Lo peor de todo es que tuve que pagar la cena y eso me trajo consecuencias económicas. Ya me lo dijo mi buen amigo don Silvestre: Vote usted lo que tenga que votar, pero nunca invite a políticos a cenar
Julián Puerto Rodríguez
Don Silverio.- Con todo esto me vino, Nicasio, a la memoria el grato recuerdo de aquella noche en que preparé una cena política en mi propia casa.
Nicasio.- ¡Qué me cuenta! Su familia de usted lo pasaría fatal sólo de pensar que acudirían a su casa ilustres personajes. Se sentirían desorientados, ruborizados.
Don Silverio.- Sorprendió un poco, sí, pero mi propia suegra se las ingenió para asegurar, a cada uno de ellos, que asistirían los restantes.
Nicasio.- Jajajaja, imposible negarse con tan ingenioso método.

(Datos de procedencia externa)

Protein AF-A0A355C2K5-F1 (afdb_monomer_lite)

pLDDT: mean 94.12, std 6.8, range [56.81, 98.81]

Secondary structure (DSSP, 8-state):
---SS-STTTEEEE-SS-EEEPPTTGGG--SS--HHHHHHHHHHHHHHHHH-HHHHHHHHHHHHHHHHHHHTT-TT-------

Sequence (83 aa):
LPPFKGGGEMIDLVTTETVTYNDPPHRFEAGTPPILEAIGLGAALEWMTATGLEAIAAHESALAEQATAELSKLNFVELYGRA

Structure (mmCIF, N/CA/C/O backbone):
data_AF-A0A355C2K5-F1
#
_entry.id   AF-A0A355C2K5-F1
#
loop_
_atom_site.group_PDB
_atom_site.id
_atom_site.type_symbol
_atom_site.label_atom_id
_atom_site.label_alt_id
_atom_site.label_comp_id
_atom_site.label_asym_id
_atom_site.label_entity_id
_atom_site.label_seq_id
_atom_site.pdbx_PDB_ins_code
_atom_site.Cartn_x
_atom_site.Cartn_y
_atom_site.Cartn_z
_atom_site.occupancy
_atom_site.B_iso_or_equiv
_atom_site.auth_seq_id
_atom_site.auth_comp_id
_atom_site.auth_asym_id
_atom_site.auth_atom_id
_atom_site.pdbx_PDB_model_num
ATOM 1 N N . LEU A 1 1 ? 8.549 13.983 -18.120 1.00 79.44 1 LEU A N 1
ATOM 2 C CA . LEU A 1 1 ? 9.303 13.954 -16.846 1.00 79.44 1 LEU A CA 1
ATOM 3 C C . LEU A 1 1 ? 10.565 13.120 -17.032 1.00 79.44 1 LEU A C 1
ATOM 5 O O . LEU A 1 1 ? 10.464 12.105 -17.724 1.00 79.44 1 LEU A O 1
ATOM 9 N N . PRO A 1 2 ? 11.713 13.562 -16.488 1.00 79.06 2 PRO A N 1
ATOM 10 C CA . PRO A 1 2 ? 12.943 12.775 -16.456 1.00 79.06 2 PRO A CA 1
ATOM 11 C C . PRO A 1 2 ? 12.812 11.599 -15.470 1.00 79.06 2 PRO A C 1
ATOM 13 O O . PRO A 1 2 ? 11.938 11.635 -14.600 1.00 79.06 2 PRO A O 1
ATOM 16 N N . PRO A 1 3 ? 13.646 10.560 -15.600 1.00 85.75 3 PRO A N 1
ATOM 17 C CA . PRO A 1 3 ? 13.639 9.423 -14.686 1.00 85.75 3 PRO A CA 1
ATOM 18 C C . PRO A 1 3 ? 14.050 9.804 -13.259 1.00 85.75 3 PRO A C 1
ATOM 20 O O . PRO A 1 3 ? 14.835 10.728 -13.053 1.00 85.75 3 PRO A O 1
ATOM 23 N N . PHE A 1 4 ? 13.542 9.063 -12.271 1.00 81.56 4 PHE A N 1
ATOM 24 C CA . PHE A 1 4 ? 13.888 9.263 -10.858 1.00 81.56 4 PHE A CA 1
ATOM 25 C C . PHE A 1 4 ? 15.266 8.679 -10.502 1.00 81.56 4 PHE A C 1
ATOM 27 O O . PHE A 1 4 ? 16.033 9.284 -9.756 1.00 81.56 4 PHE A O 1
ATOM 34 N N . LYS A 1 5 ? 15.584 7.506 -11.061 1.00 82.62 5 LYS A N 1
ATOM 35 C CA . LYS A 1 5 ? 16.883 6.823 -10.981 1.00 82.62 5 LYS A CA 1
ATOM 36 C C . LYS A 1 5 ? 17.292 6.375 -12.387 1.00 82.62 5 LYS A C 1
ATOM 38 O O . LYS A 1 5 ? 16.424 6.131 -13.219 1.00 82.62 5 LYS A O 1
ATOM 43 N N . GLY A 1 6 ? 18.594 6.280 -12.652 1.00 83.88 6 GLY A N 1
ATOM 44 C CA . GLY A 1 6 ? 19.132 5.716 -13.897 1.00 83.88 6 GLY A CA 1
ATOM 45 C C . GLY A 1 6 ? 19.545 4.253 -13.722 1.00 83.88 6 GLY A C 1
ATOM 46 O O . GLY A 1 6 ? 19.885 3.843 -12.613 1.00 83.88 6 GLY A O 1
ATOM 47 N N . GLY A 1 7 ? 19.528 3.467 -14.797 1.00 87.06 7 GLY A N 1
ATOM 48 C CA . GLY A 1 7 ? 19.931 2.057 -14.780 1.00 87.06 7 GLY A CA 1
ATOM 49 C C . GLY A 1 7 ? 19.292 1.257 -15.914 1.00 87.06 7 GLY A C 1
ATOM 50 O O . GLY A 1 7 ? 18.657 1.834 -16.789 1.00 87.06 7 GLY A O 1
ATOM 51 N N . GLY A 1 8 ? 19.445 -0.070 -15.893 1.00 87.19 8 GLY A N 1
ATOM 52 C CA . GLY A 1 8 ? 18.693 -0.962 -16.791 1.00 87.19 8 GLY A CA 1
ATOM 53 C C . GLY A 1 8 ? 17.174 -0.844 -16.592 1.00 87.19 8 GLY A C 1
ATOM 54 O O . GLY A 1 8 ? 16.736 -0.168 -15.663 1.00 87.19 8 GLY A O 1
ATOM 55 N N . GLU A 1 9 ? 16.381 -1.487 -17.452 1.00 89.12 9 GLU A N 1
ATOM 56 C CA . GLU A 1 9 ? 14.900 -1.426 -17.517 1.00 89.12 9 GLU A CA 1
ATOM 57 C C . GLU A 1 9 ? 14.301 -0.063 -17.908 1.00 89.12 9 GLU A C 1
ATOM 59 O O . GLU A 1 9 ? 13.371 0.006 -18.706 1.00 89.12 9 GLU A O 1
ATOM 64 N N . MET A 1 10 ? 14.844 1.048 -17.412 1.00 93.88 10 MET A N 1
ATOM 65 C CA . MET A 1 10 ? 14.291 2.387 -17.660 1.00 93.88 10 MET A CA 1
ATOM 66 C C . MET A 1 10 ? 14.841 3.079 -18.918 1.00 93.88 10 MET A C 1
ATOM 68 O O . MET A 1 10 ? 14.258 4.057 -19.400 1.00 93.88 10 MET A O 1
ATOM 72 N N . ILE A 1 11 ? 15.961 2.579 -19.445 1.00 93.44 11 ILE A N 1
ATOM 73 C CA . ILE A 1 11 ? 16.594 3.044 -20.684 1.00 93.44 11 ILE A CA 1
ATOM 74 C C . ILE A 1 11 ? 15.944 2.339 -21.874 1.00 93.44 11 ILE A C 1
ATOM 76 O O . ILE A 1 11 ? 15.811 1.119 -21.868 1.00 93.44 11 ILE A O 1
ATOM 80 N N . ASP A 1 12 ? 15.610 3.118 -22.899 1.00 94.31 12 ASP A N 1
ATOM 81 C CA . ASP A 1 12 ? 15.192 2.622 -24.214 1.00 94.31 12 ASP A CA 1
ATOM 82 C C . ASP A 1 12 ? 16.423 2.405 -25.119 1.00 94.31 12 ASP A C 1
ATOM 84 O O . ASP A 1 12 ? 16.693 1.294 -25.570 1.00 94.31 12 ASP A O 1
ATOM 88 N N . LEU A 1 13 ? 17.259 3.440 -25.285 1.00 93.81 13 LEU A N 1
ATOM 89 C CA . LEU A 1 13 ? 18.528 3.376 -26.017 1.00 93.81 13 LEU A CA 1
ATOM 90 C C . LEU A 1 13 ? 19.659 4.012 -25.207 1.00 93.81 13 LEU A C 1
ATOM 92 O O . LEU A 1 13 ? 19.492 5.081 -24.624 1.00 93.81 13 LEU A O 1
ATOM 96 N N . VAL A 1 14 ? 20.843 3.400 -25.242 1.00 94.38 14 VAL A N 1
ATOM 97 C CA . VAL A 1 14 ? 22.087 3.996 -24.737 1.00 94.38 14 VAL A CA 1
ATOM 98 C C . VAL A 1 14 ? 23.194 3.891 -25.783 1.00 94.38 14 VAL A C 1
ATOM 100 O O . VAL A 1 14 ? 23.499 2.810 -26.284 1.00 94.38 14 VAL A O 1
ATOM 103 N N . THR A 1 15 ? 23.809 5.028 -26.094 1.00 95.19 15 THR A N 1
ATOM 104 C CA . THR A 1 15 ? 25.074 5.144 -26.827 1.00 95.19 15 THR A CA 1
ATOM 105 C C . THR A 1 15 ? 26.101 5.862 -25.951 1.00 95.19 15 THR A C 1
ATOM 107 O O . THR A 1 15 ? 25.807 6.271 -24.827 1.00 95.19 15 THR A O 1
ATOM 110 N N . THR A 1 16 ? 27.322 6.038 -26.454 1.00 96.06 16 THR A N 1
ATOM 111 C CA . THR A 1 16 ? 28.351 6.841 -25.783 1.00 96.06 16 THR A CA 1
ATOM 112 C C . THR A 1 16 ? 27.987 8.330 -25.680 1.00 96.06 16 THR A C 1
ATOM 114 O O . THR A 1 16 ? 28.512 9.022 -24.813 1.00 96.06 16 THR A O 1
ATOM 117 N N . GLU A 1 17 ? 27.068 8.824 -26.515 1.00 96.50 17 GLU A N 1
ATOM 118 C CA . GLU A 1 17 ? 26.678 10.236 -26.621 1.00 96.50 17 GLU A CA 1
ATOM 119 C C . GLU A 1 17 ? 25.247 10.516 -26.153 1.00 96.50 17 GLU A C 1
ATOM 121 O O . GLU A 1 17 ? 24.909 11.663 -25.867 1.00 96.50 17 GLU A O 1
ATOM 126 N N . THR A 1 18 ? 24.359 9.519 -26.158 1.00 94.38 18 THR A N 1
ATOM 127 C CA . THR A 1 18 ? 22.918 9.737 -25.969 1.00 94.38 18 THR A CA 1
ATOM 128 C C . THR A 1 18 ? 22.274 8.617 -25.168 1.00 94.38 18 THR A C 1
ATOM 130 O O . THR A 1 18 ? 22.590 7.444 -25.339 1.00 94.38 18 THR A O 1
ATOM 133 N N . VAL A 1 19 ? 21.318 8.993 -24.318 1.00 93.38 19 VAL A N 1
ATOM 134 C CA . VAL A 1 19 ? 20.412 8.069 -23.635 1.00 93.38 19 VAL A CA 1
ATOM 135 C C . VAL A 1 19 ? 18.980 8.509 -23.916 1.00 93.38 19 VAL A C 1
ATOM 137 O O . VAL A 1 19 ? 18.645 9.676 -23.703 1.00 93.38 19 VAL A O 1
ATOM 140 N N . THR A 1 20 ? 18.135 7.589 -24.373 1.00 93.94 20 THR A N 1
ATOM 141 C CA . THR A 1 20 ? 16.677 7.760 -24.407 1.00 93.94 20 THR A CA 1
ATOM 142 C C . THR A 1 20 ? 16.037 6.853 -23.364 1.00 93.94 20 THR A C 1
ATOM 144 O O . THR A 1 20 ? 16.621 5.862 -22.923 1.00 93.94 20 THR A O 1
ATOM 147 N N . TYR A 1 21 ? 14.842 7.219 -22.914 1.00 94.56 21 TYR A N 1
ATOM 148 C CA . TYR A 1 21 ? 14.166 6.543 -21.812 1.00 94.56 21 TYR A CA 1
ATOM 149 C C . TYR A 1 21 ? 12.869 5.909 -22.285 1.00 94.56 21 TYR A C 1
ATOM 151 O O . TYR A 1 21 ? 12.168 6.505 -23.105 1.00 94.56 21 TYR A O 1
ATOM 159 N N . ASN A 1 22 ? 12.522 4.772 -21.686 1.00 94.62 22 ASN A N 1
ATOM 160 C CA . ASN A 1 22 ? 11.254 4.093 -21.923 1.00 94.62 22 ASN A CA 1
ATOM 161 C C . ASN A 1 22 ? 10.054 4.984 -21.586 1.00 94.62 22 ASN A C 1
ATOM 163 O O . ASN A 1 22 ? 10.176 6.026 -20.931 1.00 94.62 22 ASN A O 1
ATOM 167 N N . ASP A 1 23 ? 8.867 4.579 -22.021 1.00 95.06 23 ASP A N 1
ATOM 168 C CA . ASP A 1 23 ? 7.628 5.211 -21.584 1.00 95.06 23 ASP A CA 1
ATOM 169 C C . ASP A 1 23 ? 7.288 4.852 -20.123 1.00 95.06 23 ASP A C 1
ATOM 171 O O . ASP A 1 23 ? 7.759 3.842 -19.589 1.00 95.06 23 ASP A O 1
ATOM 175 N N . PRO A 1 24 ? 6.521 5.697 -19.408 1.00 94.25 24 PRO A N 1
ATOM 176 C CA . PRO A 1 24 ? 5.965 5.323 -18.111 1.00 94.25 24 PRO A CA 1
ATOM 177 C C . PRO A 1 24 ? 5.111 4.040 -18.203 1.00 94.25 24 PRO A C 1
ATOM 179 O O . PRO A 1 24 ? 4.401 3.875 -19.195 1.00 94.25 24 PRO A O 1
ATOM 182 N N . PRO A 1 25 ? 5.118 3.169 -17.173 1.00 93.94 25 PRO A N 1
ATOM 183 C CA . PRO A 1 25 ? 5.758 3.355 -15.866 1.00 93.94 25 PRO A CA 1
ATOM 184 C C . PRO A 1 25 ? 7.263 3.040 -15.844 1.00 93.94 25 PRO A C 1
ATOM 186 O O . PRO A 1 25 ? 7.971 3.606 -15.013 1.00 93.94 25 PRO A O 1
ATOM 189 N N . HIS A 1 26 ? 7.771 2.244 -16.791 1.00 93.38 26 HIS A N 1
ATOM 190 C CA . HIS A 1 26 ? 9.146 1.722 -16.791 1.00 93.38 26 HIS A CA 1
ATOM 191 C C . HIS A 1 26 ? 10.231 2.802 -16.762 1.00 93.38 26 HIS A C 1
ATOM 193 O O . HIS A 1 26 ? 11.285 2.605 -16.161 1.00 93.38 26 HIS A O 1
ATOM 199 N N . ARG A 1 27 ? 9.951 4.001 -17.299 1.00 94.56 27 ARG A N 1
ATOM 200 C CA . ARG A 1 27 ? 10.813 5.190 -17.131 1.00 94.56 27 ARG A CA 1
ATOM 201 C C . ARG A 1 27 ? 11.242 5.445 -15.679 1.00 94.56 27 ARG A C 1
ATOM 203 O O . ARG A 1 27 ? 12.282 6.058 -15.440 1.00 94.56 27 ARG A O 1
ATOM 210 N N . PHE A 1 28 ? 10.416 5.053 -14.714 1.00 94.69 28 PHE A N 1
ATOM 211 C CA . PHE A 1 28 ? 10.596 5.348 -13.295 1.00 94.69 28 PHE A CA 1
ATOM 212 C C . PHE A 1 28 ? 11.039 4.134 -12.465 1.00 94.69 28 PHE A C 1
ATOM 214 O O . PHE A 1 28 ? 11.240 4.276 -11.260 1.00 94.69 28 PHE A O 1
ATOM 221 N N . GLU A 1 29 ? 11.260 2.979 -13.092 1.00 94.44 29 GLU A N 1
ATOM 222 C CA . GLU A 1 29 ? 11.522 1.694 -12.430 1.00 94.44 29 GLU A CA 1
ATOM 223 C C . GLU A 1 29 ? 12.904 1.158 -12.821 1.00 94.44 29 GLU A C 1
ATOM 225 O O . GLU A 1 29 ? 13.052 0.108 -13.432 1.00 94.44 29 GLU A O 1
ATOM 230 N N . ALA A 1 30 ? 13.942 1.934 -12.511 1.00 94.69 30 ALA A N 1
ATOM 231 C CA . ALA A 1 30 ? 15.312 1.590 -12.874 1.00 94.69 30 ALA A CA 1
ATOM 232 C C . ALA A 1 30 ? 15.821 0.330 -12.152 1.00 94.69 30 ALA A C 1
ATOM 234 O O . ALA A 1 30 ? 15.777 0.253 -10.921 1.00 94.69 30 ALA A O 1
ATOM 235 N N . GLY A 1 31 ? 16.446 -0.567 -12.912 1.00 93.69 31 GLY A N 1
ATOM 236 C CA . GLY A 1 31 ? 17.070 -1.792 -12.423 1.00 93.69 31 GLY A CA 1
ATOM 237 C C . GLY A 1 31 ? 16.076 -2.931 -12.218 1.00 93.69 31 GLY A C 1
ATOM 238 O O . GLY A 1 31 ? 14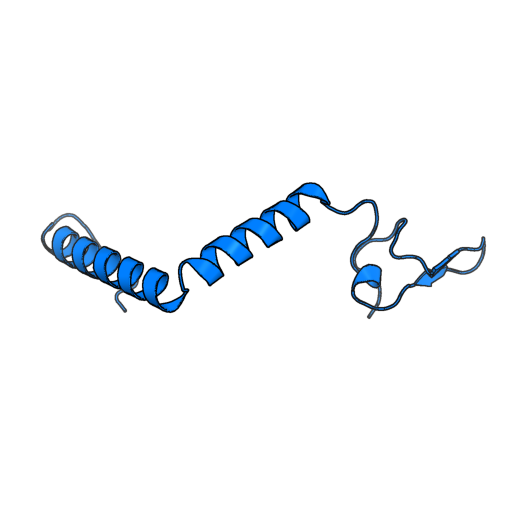.904 -2.830 -12.555 1.00 93.69 31 GLY A O 1
ATOM 239 N N . THR A 1 32 ? 16.560 -4.044 -11.666 1.00 94.69 32 THR A N 1
ATOM 240 C CA . THR A 1 32 ? 15.696 -5.181 -11.338 1.00 94.69 32 THR A CA 1
ATOM 241 C C . THR A 1 32 ? 14.652 -4.748 -10.301 1.00 94.69 32 THR A C 1
ATOM 243 O O . THR A 1 32 ? 15.044 -4.297 -9.219 1.00 94.69 32 THR A O 1
ATOM 246 N N . PRO A 1 33 ? 13.346 -4.867 -10.598 1.00 93.62 33 PRO A N 1
ATOM 247 C CA . PRO A 1 33 ? 12.306 -4.452 -9.670 1.00 93.62 33 PRO A CA 1
ATOM 248 C C . PRO A 1 33 ? 12.203 -5.428 -8.485 1.00 93.62 33 PRO A C 1
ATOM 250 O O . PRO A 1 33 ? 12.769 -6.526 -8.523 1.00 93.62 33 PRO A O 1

Don Silverio.- A las ocho del día elegido sonaron las campanillas de la puerta de entrada y abrió mi mujer.
Nicasio.- Cuente, cuente usted, ¿quién era?
Don Silverio.- El Presidente.
Nicasio.- ¿El Presidente?
Don Silverio.- El mismo que viste y calza. Mi mujer lo dejó plantado en el quicio de la puerta y volvió a la sala comedor gritando: ¡el Presidente, el Presidente!.
Nicasio.- Pobrecilla ¡qué susto!.
Don Silverio.- La verdad es que ese señor me fue muy simpático. Un caballero entrado en años, bien portado, de rostro bondadoso, exquisita cortesía, despistado y extraordinariamente socarrón.
Nicasio.- Yo creo que le falta una vuelta.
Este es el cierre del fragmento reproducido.